>>
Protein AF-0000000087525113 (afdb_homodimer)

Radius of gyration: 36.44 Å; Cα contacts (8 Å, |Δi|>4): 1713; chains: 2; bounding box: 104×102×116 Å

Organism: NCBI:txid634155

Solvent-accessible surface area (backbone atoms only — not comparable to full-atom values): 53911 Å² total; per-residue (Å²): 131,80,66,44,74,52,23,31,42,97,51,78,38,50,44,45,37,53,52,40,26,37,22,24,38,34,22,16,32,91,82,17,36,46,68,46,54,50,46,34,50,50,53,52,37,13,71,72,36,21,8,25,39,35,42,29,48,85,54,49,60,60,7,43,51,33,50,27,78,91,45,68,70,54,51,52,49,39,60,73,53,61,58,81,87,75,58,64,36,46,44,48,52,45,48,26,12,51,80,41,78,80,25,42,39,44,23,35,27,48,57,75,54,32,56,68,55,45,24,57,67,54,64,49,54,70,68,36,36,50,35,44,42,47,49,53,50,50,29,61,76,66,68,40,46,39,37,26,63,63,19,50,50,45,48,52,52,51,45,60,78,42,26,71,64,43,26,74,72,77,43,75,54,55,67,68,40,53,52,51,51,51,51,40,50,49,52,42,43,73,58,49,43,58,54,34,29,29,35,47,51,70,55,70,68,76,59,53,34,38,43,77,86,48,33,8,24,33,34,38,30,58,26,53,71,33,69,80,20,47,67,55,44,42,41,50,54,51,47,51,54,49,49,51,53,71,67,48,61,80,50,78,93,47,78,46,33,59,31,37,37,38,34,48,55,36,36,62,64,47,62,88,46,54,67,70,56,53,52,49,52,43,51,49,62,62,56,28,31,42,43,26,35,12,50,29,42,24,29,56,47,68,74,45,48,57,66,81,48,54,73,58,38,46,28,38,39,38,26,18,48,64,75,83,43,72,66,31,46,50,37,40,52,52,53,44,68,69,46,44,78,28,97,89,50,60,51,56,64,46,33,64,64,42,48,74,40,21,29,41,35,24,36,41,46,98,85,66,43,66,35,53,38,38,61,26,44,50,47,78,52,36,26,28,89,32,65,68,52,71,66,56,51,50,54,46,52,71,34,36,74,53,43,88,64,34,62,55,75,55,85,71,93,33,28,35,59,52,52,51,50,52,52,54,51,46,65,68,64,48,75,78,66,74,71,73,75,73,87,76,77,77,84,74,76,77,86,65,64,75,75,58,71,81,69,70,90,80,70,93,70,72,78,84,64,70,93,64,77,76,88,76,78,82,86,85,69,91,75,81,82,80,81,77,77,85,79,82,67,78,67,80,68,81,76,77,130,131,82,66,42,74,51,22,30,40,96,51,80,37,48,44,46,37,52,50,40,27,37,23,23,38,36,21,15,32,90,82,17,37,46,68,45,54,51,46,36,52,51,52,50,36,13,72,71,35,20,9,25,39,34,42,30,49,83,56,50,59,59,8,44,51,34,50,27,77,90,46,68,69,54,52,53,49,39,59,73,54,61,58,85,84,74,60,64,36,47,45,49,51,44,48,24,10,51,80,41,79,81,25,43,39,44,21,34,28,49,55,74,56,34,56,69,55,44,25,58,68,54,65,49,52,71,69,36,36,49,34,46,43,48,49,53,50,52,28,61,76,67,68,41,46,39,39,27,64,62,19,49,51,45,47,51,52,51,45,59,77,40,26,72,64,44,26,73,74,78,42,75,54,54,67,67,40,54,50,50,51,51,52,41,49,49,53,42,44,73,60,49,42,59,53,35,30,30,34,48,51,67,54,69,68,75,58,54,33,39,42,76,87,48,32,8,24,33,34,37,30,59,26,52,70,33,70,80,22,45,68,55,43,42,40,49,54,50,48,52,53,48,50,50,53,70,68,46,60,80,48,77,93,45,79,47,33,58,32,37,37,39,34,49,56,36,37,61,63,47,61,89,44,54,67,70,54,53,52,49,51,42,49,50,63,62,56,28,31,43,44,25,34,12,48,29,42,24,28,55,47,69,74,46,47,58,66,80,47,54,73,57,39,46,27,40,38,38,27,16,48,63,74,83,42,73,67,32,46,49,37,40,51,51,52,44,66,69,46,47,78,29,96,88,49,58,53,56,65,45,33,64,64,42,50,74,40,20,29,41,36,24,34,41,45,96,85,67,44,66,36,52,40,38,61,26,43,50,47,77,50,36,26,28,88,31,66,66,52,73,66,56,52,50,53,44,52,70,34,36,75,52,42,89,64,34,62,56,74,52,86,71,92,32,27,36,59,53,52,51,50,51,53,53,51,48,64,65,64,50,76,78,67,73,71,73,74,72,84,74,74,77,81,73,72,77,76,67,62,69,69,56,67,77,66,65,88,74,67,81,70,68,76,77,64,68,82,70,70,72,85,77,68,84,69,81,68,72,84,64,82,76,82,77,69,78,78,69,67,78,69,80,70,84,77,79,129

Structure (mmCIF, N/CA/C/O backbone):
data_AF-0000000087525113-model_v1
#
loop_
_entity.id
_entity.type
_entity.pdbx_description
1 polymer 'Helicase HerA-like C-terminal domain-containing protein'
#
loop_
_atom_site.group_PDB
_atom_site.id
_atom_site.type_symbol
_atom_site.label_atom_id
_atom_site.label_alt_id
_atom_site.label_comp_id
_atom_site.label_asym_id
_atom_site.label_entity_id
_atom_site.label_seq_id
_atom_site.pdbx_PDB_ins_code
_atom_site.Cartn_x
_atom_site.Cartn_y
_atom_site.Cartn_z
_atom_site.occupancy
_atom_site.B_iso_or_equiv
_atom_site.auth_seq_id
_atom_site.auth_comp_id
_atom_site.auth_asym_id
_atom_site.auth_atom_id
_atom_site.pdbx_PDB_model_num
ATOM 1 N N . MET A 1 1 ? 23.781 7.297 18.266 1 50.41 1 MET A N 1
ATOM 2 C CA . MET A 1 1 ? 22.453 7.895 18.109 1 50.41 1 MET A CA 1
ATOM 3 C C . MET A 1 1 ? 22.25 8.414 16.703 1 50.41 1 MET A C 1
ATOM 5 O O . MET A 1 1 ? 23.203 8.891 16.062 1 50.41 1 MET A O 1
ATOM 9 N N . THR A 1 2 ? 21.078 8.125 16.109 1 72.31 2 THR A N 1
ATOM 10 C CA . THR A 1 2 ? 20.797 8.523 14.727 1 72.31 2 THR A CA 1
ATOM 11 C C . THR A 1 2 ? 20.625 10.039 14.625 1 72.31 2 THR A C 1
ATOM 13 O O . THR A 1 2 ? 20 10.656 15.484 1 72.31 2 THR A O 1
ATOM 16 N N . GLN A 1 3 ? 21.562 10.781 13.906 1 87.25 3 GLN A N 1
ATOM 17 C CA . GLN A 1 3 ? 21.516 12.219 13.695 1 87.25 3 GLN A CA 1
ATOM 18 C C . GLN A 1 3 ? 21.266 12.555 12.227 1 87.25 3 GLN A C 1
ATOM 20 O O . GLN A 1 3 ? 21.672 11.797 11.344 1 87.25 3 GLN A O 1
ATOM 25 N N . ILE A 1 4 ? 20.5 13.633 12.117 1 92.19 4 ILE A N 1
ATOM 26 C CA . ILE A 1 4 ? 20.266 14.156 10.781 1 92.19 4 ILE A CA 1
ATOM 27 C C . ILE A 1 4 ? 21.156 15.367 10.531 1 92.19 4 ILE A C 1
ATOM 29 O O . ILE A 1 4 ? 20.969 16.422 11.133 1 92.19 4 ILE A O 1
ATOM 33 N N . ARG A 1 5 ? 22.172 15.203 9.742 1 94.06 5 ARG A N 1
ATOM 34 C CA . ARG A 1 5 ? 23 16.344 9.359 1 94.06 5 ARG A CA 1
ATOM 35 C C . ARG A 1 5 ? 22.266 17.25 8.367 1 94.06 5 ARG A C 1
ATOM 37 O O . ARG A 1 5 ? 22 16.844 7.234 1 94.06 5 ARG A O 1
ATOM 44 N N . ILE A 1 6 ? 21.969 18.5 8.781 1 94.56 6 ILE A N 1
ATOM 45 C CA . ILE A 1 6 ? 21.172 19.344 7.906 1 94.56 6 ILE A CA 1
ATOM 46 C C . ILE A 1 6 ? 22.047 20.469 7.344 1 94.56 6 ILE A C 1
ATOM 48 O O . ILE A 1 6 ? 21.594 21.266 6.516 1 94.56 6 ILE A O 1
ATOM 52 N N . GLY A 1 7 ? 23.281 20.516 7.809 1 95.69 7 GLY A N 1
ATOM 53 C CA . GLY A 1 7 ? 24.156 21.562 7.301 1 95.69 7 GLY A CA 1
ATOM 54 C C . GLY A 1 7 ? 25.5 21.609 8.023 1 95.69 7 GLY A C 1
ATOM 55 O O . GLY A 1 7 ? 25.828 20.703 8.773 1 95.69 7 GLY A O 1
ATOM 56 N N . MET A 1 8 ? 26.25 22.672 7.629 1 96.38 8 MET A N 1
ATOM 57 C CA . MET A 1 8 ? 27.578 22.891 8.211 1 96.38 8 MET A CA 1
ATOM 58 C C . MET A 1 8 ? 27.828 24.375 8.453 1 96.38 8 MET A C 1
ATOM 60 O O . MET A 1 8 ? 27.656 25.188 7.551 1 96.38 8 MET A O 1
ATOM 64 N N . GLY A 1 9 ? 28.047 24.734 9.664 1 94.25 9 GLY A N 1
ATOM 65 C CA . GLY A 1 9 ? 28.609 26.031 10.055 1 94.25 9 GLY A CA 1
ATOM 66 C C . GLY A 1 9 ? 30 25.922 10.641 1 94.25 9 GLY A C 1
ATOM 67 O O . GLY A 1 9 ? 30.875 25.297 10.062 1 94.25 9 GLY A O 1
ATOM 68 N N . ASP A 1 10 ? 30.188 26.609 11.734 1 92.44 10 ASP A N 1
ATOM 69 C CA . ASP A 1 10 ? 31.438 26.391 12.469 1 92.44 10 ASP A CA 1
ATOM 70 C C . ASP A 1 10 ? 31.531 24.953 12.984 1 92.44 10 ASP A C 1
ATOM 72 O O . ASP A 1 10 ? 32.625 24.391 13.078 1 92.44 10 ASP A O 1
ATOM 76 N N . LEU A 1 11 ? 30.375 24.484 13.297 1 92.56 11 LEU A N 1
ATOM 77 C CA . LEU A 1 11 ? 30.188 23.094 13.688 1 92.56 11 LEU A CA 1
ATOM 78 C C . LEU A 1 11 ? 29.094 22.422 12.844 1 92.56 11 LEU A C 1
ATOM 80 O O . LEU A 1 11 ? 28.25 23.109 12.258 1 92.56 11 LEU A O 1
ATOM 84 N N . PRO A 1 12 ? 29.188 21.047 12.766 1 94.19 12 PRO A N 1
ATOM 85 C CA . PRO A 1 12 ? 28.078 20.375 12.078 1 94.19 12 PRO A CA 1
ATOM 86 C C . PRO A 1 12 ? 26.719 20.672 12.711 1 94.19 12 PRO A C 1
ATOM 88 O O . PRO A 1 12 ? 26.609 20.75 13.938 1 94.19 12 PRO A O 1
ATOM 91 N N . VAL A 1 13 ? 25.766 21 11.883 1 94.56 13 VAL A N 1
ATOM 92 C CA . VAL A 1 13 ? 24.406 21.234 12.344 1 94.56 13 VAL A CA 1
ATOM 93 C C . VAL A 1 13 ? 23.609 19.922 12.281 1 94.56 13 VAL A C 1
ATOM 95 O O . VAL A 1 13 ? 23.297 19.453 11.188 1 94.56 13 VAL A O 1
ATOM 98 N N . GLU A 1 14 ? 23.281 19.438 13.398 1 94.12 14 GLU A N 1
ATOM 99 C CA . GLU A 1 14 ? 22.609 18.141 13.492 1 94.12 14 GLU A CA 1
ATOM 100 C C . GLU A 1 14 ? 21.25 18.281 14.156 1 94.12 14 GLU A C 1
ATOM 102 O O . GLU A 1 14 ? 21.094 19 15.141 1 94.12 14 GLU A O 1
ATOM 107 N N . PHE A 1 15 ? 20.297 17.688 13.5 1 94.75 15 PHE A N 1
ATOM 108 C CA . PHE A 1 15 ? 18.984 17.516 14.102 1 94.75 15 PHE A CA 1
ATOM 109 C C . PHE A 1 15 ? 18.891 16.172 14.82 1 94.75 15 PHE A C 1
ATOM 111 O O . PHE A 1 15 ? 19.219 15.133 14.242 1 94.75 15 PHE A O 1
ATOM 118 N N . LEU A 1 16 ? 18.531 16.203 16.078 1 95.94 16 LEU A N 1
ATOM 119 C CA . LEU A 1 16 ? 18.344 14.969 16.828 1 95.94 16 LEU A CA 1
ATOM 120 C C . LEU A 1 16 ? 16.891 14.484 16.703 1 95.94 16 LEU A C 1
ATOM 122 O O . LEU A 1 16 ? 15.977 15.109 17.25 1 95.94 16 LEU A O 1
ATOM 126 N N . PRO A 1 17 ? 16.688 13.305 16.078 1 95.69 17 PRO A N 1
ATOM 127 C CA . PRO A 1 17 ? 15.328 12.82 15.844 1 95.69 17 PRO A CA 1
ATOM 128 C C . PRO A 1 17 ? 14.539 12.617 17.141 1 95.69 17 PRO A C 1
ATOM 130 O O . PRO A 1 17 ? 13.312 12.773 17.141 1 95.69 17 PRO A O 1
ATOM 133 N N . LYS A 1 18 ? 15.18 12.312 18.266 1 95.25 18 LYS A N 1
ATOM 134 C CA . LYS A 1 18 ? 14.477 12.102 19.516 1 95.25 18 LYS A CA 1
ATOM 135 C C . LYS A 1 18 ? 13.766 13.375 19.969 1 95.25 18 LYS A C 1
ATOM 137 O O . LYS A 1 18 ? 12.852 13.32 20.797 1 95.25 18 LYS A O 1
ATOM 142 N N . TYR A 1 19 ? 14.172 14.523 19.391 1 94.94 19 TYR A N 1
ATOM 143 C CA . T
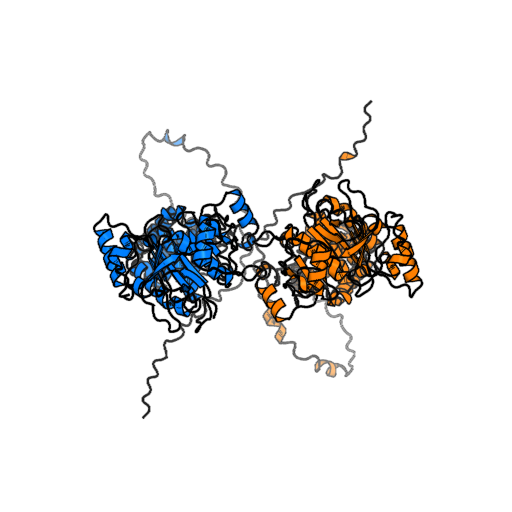YR A 1 19 ? 13.539 15.797 19.734 1 94.94 19 TYR A CA 1
ATOM 144 C C . TYR A 1 19 ? 12.703 16.312 18.578 1 94.94 19 TYR A C 1
ATOM 146 O O . TYR A 1 19 ? 12.367 17.5 18.531 1 94.94 19 TYR A O 1
ATOM 154 N N . GLY A 1 20 ? 12.406 15.422 17.672 1 95.5 20 GLY A N 1
ATOM 155 C CA . GLY A 1 20 ? 11.578 15.828 16.547 1 95.5 20 GLY A CA 1
ATOM 156 C C . GLY A 1 20 ? 10.195 16.297 16.969 1 95.5 20 GLY A C 1
ATOM 157 O O . GLY A 1 20 ? 9.586 17.109 16.297 1 95.5 20 GLY A O 1
ATOM 158 N N . ASN A 1 21 ? 9.742 15.812 18.125 1 95.56 21 ASN A N 1
ATOM 159 C CA . ASN A 1 21 ? 8.414 16.172 18.609 1 95.56 21 ASN A CA 1
ATOM 160 C C . ASN A 1 21 ? 8.453 17.438 19.453 1 95.56 21 ASN A C 1
ATOM 162 O O . ASN A 1 21 ? 7.449 17.812 20.078 1 95.56 21 ASN A O 1
ATOM 166 N N . ARG A 1 22 ? 9.57 18.078 19.484 1 96.19 22 ARG A N 1
ATOM 167 C CA . ARG A 1 22 ? 9.672 19.391 20.109 1 96.19 22 ARG A CA 1
ATOM 168 C C . ARG A 1 22 ? 9.555 20.5 19.078 1 96.19 22 ARG A C 1
ATOM 170 O O . ARG A 1 22 ? 10.008 21.625 19.312 1 96.19 22 ARG A O 1
ATOM 177 N N . HIS A 1 23 ? 8.969 20.234 18.016 1 97.31 23 HIS A N 1
ATOM 178 C CA . HIS A 1 23 ? 8.492 21.141 16.984 1 97.31 23 HIS A CA 1
ATOM 179 C C . HIS A 1 23 ? 9.633 22 16.438 1 97.31 23 HIS A C 1
ATOM 181 O O . HIS A 1 23 ? 10.797 21.797 16.812 1 97.31 23 HIS A O 1
ATOM 187 N N . GLY A 1 24 ? 9.297 22.797 15.453 1 97.25 24 GLY A N 1
ATOM 188 C CA . GLY A 1 24 ? 10.336 23.641 14.875 1 97.25 24 GLY A CA 1
ATOM 189 C C . GLY A 1 24 ? 9.789 24.734 13.969 1 97.25 24 GLY A C 1
ATOM 190 O O . GLY A 1 24 ? 8.594 24.766 13.68 1 97.25 24 GLY A O 1
ATOM 191 N N . LEU A 1 25 ? 10.742 25.656 13.625 1 96.75 25 LEU A N 1
ATOM 192 C CA . LEU A 1 25 ? 10.469 26.781 12.727 1 96.75 25 LEU A CA 1
ATOM 193 C C . LEU A 1 25 ? 11.445 26.797 11.555 1 96.75 25 LEU A C 1
ATOM 195 O O . LEU A 1 25 ? 12.648 26.578 11.742 1 96.75 25 LEU A O 1
ATOM 199 N N . ILE A 1 26 ? 10.906 26.906 10.398 1 97.56 26 ILE A N 1
ATOM 200 C CA . ILE A 1 26 ? 11.68 27.203 9.195 1 97.56 26 ILE A CA 1
ATOM 201 C C . ILE A 1 26 ? 11.188 28.516 8.578 1 97.56 26 ILE A C 1
ATOM 203 O O . ILE A 1 26 ? 10.078 28.578 8.047 1 97.56 26 ILE A O 1
ATOM 207 N N . ALA A 1 27 ? 12 29.578 8.617 1 96 27 ALA A N 1
ATOM 208 C CA . ALA A 1 27 ? 11.555 30.891 8.133 1 96 27 ALA A CA 1
ATOM 209 C C . ALA A 1 27 ? 12.57 31.5 7.176 1 96 27 ALA A C 1
ATOM 211 O O . ALA A 1 27 ? 13.742 31.109 7.172 1 96 27 ALA A O 1
ATOM 212 N N . GLY A 1 28 ? 12.117 32.344 6.336 1 94.88 28 GLY
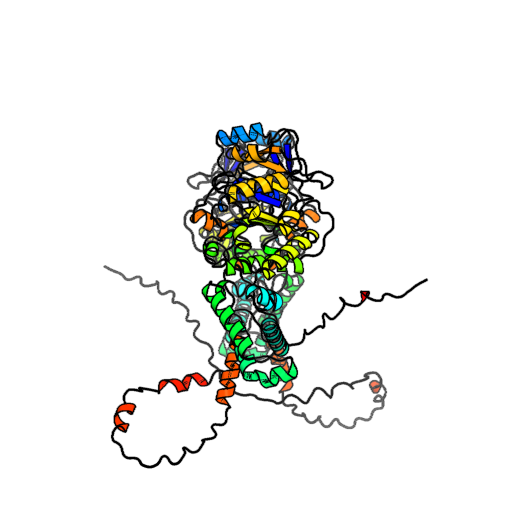 A N 1
ATOM 213 C CA . GLY A 1 28 ? 12.969 33.062 5.391 1 94.88 28 GLY A CA 1
ATOM 214 C C . GLY A 1 28 ? 12.203 33.625 4.211 1 94.88 28 GLY A C 1
ATOM 215 O O . GLY A 1 28 ? 11.102 33.156 3.895 1 94.88 28 GLY A O 1
ATOM 216 N N . ALA A 1 29 ? 12.852 34.594 3.574 1 92.19 29 ALA A N 1
ATOM 217 C CA . ALA A 1 29 ? 12.242 35.219 2.396 1 92.19 29 ALA A CA 1
ATOM 218 C C . ALA A 1 29 ? 12.164 34.25 1.238 1 92.19 29 ALA A C 1
ATOM 220 O O . ALA A 1 29 ? 12.789 33.188 1.272 1 92.19 29 ALA A O 1
ATOM 221 N N . THR A 1 30 ? 11.273 34.562 0.269 1 90.31 30 THR A N 1
ATOM 222 C CA . THR A 1 30 ? 11.117 33.719 -0.91 1 90.31 30 THR A CA 1
ATOM 223 C C . THR A 1 30 ? 12.445 33.562 -1.631 1 90.31 30 THR A C 1
ATOM 225 O O . THR A 1 30 ? 13.203 34.5 -1.808 1 90.31 30 THR A O 1
ATOM 228 N N . GLY A 1 31 ? 12.727 32.312 -1.874 1 91.44 31 GLY A N 1
ATOM 229 C CA . GLY A 1 31 ? 13.906 32.031 -2.682 1 91.44 31 GLY A CA 1
ATOM 230 C C . GLY A 1 31 ? 15.172 31.891 -1.859 1 91.44 31 GLY A C 1
ATOM 231 O O . GLY A 1 31 ? 16.266 31.719 -2.412 1 91.44 31 GLY A O 1
ATOM 232 N N . THR A 1 32 ? 15.086 31.938 -0.589 1 94.94 32 THR A N 1
ATOM 233 C CA . THR A 1 32 ? 16.281 31.906 0.242 1 94.94 32 THR A CA 1
ATOM 234 C C . THR A 1 32 ? 16.641 30.484 0.637 1 94.94 32 THR A C 1
ATOM 236 O O . THR A 1 32 ? 17.766 30.234 1.098 1 94.94 32 THR A O 1
ATOM 239 N N . GLY A 1 33 ? 15.664 29.531 0.562 1 95.81 33 GLY A N 1
ATOM 240 C CA . GLY A 1 33 ? 16.016 28.156 0.833 1 95.81 33 GLY A CA 1
ATOM 241 C C . GLY A 1 33 ? 15.07 27.469 1.792 1 95.81 33 GLY A C 1
ATOM 242 O O . GLY A 1 33 ? 15.312 26.344 2.219 1 95.81 33 GLY A O 1
ATOM 243 N N . LYS A 1 34 ? 13.969 28.062 2.133 1 95.69 34 LYS A N 1
ATOM 244 C CA . LYS A 1 34 ? 12.992 27.5 3.062 1 95.69 34 LYS A CA 1
ATOM 245 C C . LYS A 1 34 ? 12.516 26.125 2.594 1 95.69 34 LYS A C 1
ATOM 247 O O . LYS A 1 34 ? 12.5 25.172 3.369 1 95.69 34 LYS A O 1
ATOM 252 N N . SER A 1 35 ? 12.141 26.094 1.321 1 95.56 35 SER A N 1
ATOM 253 C CA . SER A 1 35 ? 11.617 24.844 0.771 1 95.56 35 SER A CA 1
ATOM 254 C C . SER A 1 35 ? 12.68 23.75 0.778 1 95.56 35 SER A C 1
ATOM 256 O O . SER A 1 35 ? 12.375 22.578 1.025 1 95.56 35 SER A O 1
ATOM 258 N N . VAL A 1 36 ? 13.914 24.156 0.533 1 96.56 36 VAL A N 1
ATOM 259 C CA . VAL A 1 36 ? 15.008 23.188 0.534 1 96.56 36 VAL A CA 1
ATOM 260 C C . VAL A 1 36 ? 15.203 22.625 1.94 1 96.56 36 VAL A C 1
ATOM 262 O O . VAL A 1 36 ? 15.328 21.406 2.119 1 96.56 36 VAL A O 1
ATOM 265 N N . SER A 1 37 ? 15.211 23.484 2.924 1 97.69 37 SER A N 1
ATOM 266 C CA . SER A 1 37 ? 15.344 23.047 4.309 1 97.69 37 SER A CA 1
ATOM 267 C C . SER A 1 37 ? 14.211 22.094 4.695 1 97.69 37 SER A C 1
ATOM 269 O O . SER A 1 37 ? 14.445 21.078 5.359 1 97.69 37 SER A O 1
ATOM 271 N N . LEU A 1 38 ? 13.031 22.469 4.266 1 97.62 38 LEU A N 1
ATOM 272 C CA . LEU A 1 38 ? 11.875 21.609 4.5 1 97.62 38 LEU A CA 1
ATOM 273 C C . LEU A 1 38 ? 12.07 20.234 3.861 1 97.62 38 LEU A C 1
ATOM 275 O O . LEU A 1 38 ? 11.867 19.203 4.512 1 97.62 38 LEU A O 1
ATOM 279 N N . MET A 1 39 ? 12.516 20.203 2.631 1 97.94 39 MET A N 1
ATOM 280 C CA . MET A 1 39 ? 12.719 18.953 1.901 1 97.94 39 MET A CA 1
ATOM 281 C C . MET A 1 39 ? 13.797 18.109 2.568 1 97.94 39 MET A C 1
ATOM 283 O O . MET A 1 39 ? 13.633 16.891 2.703 1 97.94 39 MET A O 1
ATOM 287 N N . VAL A 1 40 ? 14.852 18.719 3.002 1 97.5 40 VAL A N 1
ATOM 288 C CA . VAL A 1 40 ? 15.961 18.016 3.645 1 97.5 40 VAL A CA 1
ATOM 289 C C . VAL A 1 40 ? 15.461 17.312 4.902 1 97.5 40 VAL A C 1
ATOM 291 O O . VAL A 1 40 ? 15.742 16.125 5.109 1 97.5 40 VAL A O 1
ATOM 294 N N . LEU A 1 41 ? 14.672 18 5.664 1 97.75 41 LEU A N 1
ATOM 295 C CA . LEU A 1 41 ? 14.164 17.422 6.898 1 97.75 41 LEU A CA 1
ATOM 296 C C . LEU A 1 41 ? 13.133 16.328 6.605 1 97.75 41 LEU A C 1
ATOM 298 O O . LEU A 1 41 ? 13.156 15.266 7.219 1 97.75 41 LEU A O 1
ATOM 302 N N . ALA A 1 42 ? 12.273 16.578 5.68 1 98.25 42 ALA A N 1
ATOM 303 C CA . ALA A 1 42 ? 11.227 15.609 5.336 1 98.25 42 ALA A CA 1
<<
[Task goal]
Take the lines above from the first through the one containing "Organism: NCBI:txid634155" and reproduce them exactly; include nothing else.

[Solution for this task]
Protein AF-0000000087525113 (afdb_homodimer)

Radius of gyration: 36.44 Å; Cα contacts (8 Å, |Δi|>4): 1713; chains: 2; bounding box: 104×102×116 Å

Organism: NCBI:txid634155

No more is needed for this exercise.